### Task data
»»

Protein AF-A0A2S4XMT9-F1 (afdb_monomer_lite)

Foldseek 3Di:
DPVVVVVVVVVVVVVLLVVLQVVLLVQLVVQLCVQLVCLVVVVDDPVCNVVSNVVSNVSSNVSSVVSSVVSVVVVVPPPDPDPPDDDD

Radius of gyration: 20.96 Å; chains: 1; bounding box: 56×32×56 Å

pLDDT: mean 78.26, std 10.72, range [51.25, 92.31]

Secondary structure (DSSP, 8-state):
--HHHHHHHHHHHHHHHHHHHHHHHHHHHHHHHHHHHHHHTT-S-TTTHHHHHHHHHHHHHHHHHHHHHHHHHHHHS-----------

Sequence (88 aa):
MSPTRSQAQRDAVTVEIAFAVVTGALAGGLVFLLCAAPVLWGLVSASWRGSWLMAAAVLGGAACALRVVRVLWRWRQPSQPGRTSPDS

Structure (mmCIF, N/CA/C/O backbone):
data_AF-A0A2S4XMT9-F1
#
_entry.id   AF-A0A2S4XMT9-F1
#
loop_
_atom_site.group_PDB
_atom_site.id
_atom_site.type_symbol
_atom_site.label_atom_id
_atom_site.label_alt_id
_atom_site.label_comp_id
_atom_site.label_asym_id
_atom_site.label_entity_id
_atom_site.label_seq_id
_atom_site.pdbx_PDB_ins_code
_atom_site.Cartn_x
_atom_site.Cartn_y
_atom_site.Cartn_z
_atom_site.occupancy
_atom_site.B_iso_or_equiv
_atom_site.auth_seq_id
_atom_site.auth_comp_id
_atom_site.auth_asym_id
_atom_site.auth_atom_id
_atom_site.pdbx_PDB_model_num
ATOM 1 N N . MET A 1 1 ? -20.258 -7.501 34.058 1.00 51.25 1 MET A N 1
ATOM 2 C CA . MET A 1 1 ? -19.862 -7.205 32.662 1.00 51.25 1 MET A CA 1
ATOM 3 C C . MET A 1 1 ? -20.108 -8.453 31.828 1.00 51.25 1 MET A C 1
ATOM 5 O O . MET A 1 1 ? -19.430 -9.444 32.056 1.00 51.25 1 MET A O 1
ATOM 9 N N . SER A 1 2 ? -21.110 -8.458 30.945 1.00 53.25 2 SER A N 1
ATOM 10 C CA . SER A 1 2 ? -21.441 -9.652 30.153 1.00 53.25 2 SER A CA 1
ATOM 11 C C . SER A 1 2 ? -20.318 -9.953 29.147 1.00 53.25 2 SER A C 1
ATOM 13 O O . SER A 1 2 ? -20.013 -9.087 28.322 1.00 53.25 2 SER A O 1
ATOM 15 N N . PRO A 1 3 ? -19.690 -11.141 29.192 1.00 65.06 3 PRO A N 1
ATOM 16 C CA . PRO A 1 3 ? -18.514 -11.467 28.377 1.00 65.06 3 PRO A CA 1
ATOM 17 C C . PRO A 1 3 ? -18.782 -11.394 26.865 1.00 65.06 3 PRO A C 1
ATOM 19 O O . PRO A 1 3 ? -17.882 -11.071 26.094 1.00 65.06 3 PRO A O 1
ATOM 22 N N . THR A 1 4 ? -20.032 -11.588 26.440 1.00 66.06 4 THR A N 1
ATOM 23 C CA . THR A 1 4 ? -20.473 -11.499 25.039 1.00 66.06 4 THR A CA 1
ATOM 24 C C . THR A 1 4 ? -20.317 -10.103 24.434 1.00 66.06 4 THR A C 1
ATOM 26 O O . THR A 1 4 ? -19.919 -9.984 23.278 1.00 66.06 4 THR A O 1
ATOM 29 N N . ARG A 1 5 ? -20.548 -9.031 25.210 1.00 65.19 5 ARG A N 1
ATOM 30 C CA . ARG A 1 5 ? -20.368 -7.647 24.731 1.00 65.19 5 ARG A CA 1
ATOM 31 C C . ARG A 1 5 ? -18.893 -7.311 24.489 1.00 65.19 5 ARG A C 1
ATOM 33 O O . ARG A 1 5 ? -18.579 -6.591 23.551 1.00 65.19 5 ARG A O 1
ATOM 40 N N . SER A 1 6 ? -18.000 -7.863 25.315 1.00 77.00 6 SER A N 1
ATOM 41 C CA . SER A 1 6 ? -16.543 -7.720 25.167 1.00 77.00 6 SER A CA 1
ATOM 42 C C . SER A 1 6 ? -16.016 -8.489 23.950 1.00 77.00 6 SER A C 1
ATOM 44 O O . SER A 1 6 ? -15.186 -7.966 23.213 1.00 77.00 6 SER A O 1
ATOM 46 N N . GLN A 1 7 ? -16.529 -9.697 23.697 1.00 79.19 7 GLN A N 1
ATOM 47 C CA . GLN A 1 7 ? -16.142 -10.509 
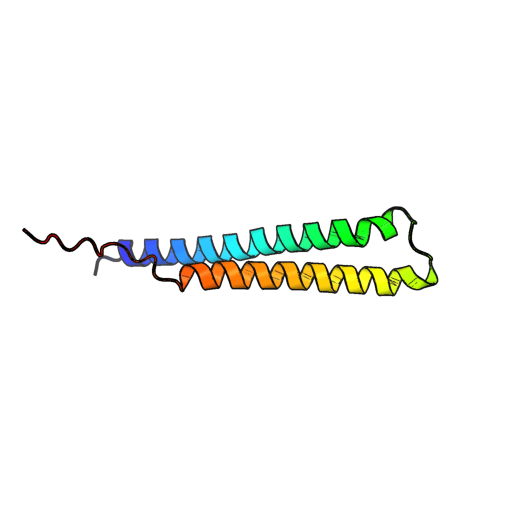22.536 1.00 79.19 7 GLN A CA 1
ATOM 48 C C . GLN A 1 7 ? -16.612 -9.898 21.212 1.00 79.19 7 GLN A C 1
ATOM 50 O O . GLN A 1 7 ? -15.798 -9.707 20.317 1.00 79.19 7 GLN A O 1
ATOM 55 N N . ALA A 1 8 ? -17.877 -9.478 21.122 1.00 82.44 8 ALA A N 1
ATOM 56 C CA . ALA A 1 8 ? -18.399 -8.824 19.919 1.00 82.44 8 ALA A CA 1
ATOM 57 C C . ALA A 1 8 ? -17.620 -7.544 19.562 1.00 82.44 8 ALA A C 1
ATOM 59 O O . ALA A 1 8 ? -17.389 -7.251 18.392 1.00 82.44 8 ALA A O 1
ATOM 60 N N . GLN A 1 9 ? -17.169 -6.794 20.574 1.00 80.56 9 GLN A N 1
ATOM 61 C CA . GLN A 1 9 ? -16.342 -5.608 20.366 1.00 80.56 9 GLN A CA 1
ATOM 62 C C . GLN A 1 9 ? -14.938 -5.955 19.848 1.00 80.56 9 GLN A C 1
ATOM 64 O O . GLN A 1 9 ? -14.386 -5.209 19.045 1.00 80.56 9 GLN A O 1
ATOM 69 N N . ARG A 1 10 ? -14.358 -7.080 20.280 1.00 83.31 10 ARG A N 1
ATOM 70 C CA 
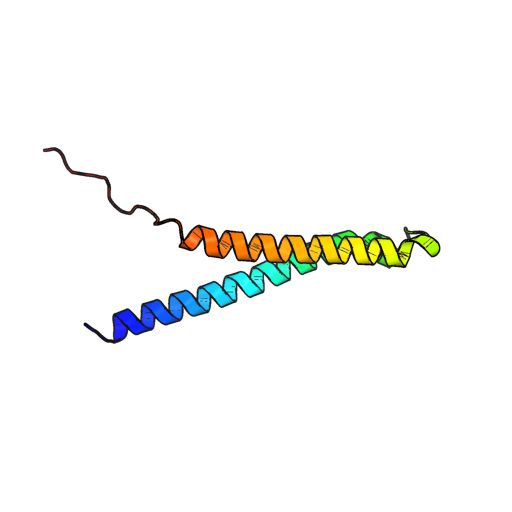. ARG A 1 10 ? -13.049 -7.545 19.796 1.00 83.31 10 ARG A CA 1
ATOM 71 C C . ARG A 1 10 ? -13.124 -8.037 18.355 1.00 83.31 10 ARG A C 1
ATOM 73 O O . ARG A 1 10 ? -12.299 -7.616 17.552 1.00 83.31 10 ARG A O 1
ATOM 80 N N . ASP A 1 11 ? -14.135 -8.835 18.020 1.00 86.75 11 ASP A N 1
ATOM 81 C CA . ASP A 1 11 ? -14.352 -9.302 16.646 1.00 86.75 11 ASP A CA 1
ATOM 82 C C . ASP A 1 11 ? -14.563 -8.134 15.682 1.00 86.75 11 ASP A C 1
ATOM 84 O O . ASP A 1 11 ? -13.990 -8.126 14.594 1.00 86.75 11 ASP A O 1
ATOM 88 N N . ALA A 1 12 ? -15.313 -7.108 16.097 1.00 88.00 12 ALA A N 1
ATOM 89 C CA . ALA A 1 12 ? -15.493 -5.897 15.302 1.00 88.00 12 ALA A CA 1
ATOM 90 C C . ALA A 1 12 ? -14.152 -5.211 14.987 1.00 88.00 12 ALA A C 1
ATOM 92 O O . ALA A 1 12 ? -13.889 -4.904 13.826 1.00 88.00 12 ALA A O 1
ATOM 93 N N . VAL A 1 13 ? -13.282 -5.043 15.991 1.00 83.38 13 VAL A N 1
ATOM 94 C CA . VAL A 1 13 ? -11.942 -4.457 15.807 1.00 83.38 13 VAL A CA 1
ATOM 95 C C . VAL A 1 13 ? -11.084 -5.325 14.882 1.00 83.38 13 VAL A C 1
ATOM 97 O O . VAL A 1 13 ? -10.421 -4.809 13.986 1.00 83.38 13 VAL A O 1
ATOM 100 N N . THR A 1 14 ? -11.102 -6.649 15.047 1.00 88.69 14 THR A N 1
ATOM 101 C CA . THR A 1 14 ? -10.324 -7.558 14.195 1.00 88.69 14 THR A CA 1
ATOM 102 C C . THR A 1 14 ? -10.794 -7.533 12.740 1.00 88.69 14 THR A C 1
ATOM 104 O O . THR A 1 14 ? -9.964 -7.401 11.838 1.00 88.69 14 THR A O 1
ATOM 107 N N . VAL A 1 15 ? -12.106 -7.629 12.493 1.00 87.94 15 VAL A N 1
ATOM 108 C CA . VAL A 1 15 ? -12.695 -7.578 11.141 1.00 87.94 15 VAL A CA 1
ATOM 109 C C . VAL A 1 15 ? -12.367 -6.260 10.462 1.00 87.94 15 VAL A C 1
ATOM 111 O O . VAL A 1 15 ? -12.073 -6.221 9.270 1.00 87.94 15 VAL A O 1
ATOM 114 N N . GLU A 1 16 ? -12.384 -5.176 11.216 1.00 82.62 16 GLU A N 1
ATOM 115 C CA . GLU A 1 16 ? -12.092 -3.859 10.695 1.00 82.62 16 GLU A CA 1
ATOM 116 C C . GLU A
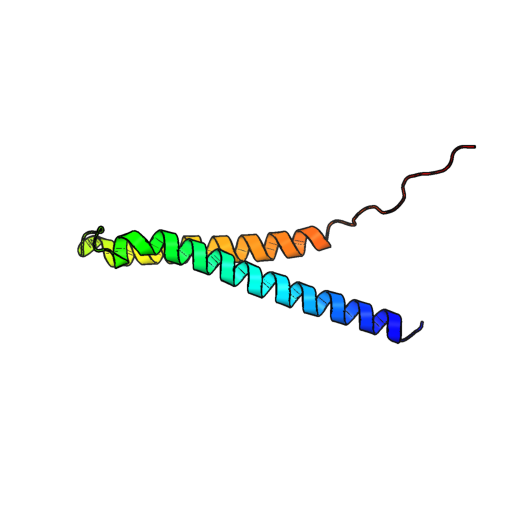 1 16 ? -10.609 -3.673 10.350 1.00 82.62 16 GLU A C 1
ATOM 118 O O . GLU A 1 16 ? -10.303 -3.168 9.269 1.00 82.62 16 GLU A O 1
ATOM 123 N N . ILE A 1 17 ? -9.686 -4.149 11.196 1.00 84.06 17 ILE A N 1
ATOM 124 C CA . ILE A 1 17 ? -8.253 -4.180 10.864 1.00 84.06 17 ILE A CA 1
ATOM 125 C C . ILE A 1 17 ? -8.039 -5.003 9.589 1.00 84.06 17 ILE A C 1
ATOM 127 O O . ILE A 1 17 ? -7.364 -4.546 8.666 1.00 84.06 17 ILE A O 1
ATOM 131 N N . ALA A 1 18 ? -8.652 -6.187 9.496 1.00 86.31 18 ALA A N 1
ATOM 132 C CA . ALA A 1 18 ? -8.565 -7.029 8.306 1.00 86.31 18 ALA A CA 1
ATOM 133 C C . ALA A 1 18 ? -9.126 -6.314 7.064 1.00 86.31 18 ALA A C 1
ATOM 135 O O . ALA A 1 18 ? -8.481 -6.290 6.016 1.00 86.31 18 ALA A O 1
ATOM 136 N N . PHE A 1 19 ? -10.282 -5.659 7.186 1.00 85.62 19 PHE A N 1
ATOM 137 C CA . PHE A 1 19 ? -10.885 -4.865 6.119 1.00 85.62 19 PHE A CA 1
ATOM 138 C C . PHE A 1 19 ? -9.981 -3.700 5.686 1.00 85.62 19 PHE A C 1
ATOM 140 O O . PHE A 1 19 ? -9.802 -3.467 4.487 1.00 85.62 19 PHE A O 1
ATOM 147 N N . ALA A 1 20 ? -9.365 -2.986 6.631 1.00 83.12 20 ALA A N 1
ATOM 148 C CA . ALA A 1 20 ? -8.431 -1.898 6.354 1.00 83.12 20 ALA A CA 1
ATOM 149 C C . ALA A 1 20 ? -7.207 -2.389 5.572 1.00 83.12 20 ALA A C 1
ATOM 151 O O . ALA A 1 20 ? -6.820 -1.773 4.578 1.00 83.12 20 ALA A O 1
ATOM 152 N N . VAL A 1 21 ? -6.633 -3.520 5.992 1.00 79.94 21 VAL A N 1
ATOM 153 C CA . VAL A 1 21 ? -5.467 -4.132 5.347 1.00 79.94 21 VAL A CA 1
ATOM 154 C C . VAL A 1 21 ? -5.815 -4.607 3.938 1.00 79.94 21 VAL A C 1
ATOM 156 O O . VAL A 1 21 ? -5.126 -4.238 2.990 1.00 79.94 21 VAL A O 1
ATOM 159 N N . VAL A 1 22 ? -6.907 -5.361 3.768 1.00 86.00 22 VAL A N 1
ATOM 160 C CA . VAL A 1 22 ? -7.321 -5.891 2.457 1.00 86.00 22 VAL A CA 1
ATOM 161 C C . VAL A 1 22 ? -7.652 -4.758 1.489 1.00 86.00 22 VAL A C 1
ATOM 163 O O . VAL A 1 22 ? -7.171 -4.744 0.358 1.00 86.00 22 VAL A O 1
ATOM 166 N N . THR A 1 23 ? -8.434 -3.767 1.920 1.00 79.75 23 THR A N 1
ATOM 167 C CA . THR A 1 23 ? -8.796 -2.646 1.039 1.00 79.75 23 THR A CA 1
ATOM 168 C C . THR A 1 23 ? -7.621 -1.716 0.751 1.00 79.75 23 THR A C 1
ATOM 170 O O . THR A 1 23 ? -7.537 -1.180 -0.355 1.00 79.75 23 THR A O 1
ATOM 173 N N . GLY A 1 24 ? -6.698 -1.537 1.701 1.00 78.00 24 GLY A N 1
ATOM 174 C CA . GLY A 1 24 ? -5.441 -0.823 1.488 1.00 78.00 24 GLY A CA 1
ATOM 175 C C . GLY A 1 24 ? -4.554 -1.527 0.464 1.00 78.00 24 GLY A C 1
ATOM 176 O O . GLY A 1 24 ? -4.093 -0.885 -0.479 1.00 78.00 24 GLY A O 1
ATOM 177 N N . ALA A 1 25 ? -4.398 -2.848 0.587 1.00 79.75 25 ALA A N 1
ATOM 178 C CA . ALA A 1 25 ? -3.632 -3.665 -0.348 1.00 79.75 25 ALA A CA 1
ATOM 179 C C . ALA A 1 25 ? -4.229 -3.639 -1.763 1.00 79.75 25 ALA A C 1
ATOM 181 O O . ALA A 1 25 ? -3.494 -3.430 -2.724 1.00 79.75 25 ALA A O 1
ATOM 182 N N . LEU A 1 26 ? -5.555 -3.771 -1.902 1.00 81.81 26 LEU A N 1
ATOM 183 C CA . LEU A 1 26 ? -6.235 -3.670 -3.199 1.00 81.81 26 LEU A CA 1
ATOM 184 C C . LEU A 1 26 ? -6.053 -2.287 -3.835 1.00 81.81 26 LEU A C 1
ATOM 186 O O . LEU 
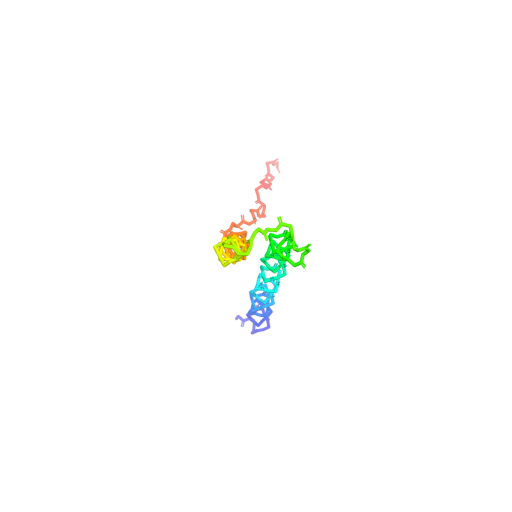A 1 26 ? -5.735 -2.193 -5.018 1.00 81.81 26 LEU A O 1
ATOM 190 N N . ALA A 1 27 ? -6.216 -1.211 -3.060 1.00 82.25 27 ALA A N 1
ATOM 191 C CA . ALA A 1 27 ? -6.034 0.148 -3.563 1.00 82.25 27 ALA A CA 1
ATOM 192 C C . ALA A 1 27 ? -4.577 0.420 -3.971 1.00 82.25 27 ALA A C 1
ATOM 194 O O . ALA A 1 27 ? -4.334 0.951 -5.053 1.00 82.25 27 ALA A O 1
ATOM 195 N N . GLY A 1 28 ? -3.609 0.028 -3.138 1.00 75.81 28 GLY A N 1
ATOM 196 C CA . GLY A 1 28 ? -2.185 0.172 -3.440 1.00 75.81 28 GLY A CA 1
ATOM 197 C C . GLY A 1 28 ? -1.756 -0.661 -4.645 1.00 75.81 28 GLY A C 1
ATOM 198 O O . GLY A 1 28 ? -1.050 -0.159 -5.517 1.00 75.81 28 GLY A O 1
ATOM 199 N N . GLY A 1 29 ? -2.246 -1.900 -4.739 1.00 77.25 29 GLY A N 1
ATOM 200 C CA . GLY A 1 29 ? -2.034 -2.777 -5.888 1.00 77.25 29 GLY A CA 1
ATOM 201 C C . GLY A 1 29 ? -2.620 -2.198 -7.174 1.00 77.25 29 GLY A C 1
ATOM 202 O O . GLY A 1 29 ? -1.947 -2.194 -8.199 1.00 77.25 29 GLY A O 1
ATOM 203 N N . LEU A 1 30 ? -3.829 -1.630 -7.121 1.00 87.56 30 LEU A N 1
ATOM 204 C CA . LEU A 1 30 ? -4.447 -0.972 -8.272 1.00 87.56 30 LEU A CA 1
ATOM 205 C C . LEU A 1 30 ? -3.634 0.244 -8.737 1.00 87.56 30 LEU A C 1
ATOM 207 O O . LEU A 1 30 ? -3.373 0.379 -9.929 1.00 87.56 30 LEU A O 1
ATOM 211 N N . VAL A 1 31 ? -3.191 1.100 -7.810 1.00 85.44 31 VAL A N 1
ATOM 212 C CA . VAL A 1 31 ? -2.322 2.246 -8.130 1.00 85.44 31 VAL A CA 1
ATOM 213 C C . VAL A 1 31 ? -1.010 1.770 -8.752 1.00 85.44 31 VAL A C 1
ATOM 215 O O . VAL A 1 31 ? -0.604 2.291 -9.787 1.00 85.44 31 VAL A O 1
ATOM 218 N N . PHE A 1 32 ? -0.378 0.745 -8.175 1.00 77.50 32 PHE A N 1
ATOM 219 C CA . PHE A 1 32 ? 0.836 0.161 -8.735 1.00 77.50 32 PHE A CA 1
ATOM 220 C C . PHE A 1 32 ? 0.614 -0.355 -10.159 1.00 77.50 32 PHE A C 1
ATOM 222 O O . PHE A 1 32 ? 1.384 -0.005 -11.046 1.00 77.50 32 PHE A O 1
ATOM 229 N N . LEU A 1 33 ? -0.445 -1.135 -10.402 1.00 83.31 33 LEU A N 1
ATOM 230 C CA . LEU A 1 33 ? -0.760 -1.679 -11.727 1.00 83.31 33 LEU A CA 1
ATOM 231 C C . LEU A 1 33 ? -1.011 -0.569 -12.754 1.00 83.31 33 LEU A C 1
ATOM 233 O O . LEU A 1 33 ? -0.482 -0.635 -13.862 1.00 83.31 33 LEU A O 1
ATOM 237 N N . LEU A 1 34 ? -1.750 0.478 -12.380 1.00 90.62 34 LEU A N 1
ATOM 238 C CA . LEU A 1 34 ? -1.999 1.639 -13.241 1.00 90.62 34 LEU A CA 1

««

Exact copies of the lines from the one holding "ATOM 222 O O" to the end of the entries are all that should be written.

ATOM 222 O O . PHE A 1 32 ? 1.384 -0.005 -11.046 1.00 77.50 32 PHE A O 1
ATOM 229 N N . LEU A 1 33 ? -0.445 -1.135 -10.402 1.00 83.31 33 LEU A N 1
ATOM 230 C CA . LEU A 1 33 ? -0.760 -1.679 -11.727 1.00 83.31 33 LEU A CA 1
ATOM 231 C C . LEU A 1 33 ? -1.011 -0.569 -12.754 1.00 83.31 33 LEU A C 1
ATOM 233 O O . LEU A 1 33 ? -0.482 -0.635 -13.862 1.00 83.31 33 LEU A O 1
ATOM 237 N N . LEU A 1 34 ? -1.750 0.478 -12.380 1.00 90.62 34 LEU A N 1
ATOM 238 C CA . LEU A 1 34 ? -1.999 1.639 -13.241 1.00 90.62 34 LEU A CA 1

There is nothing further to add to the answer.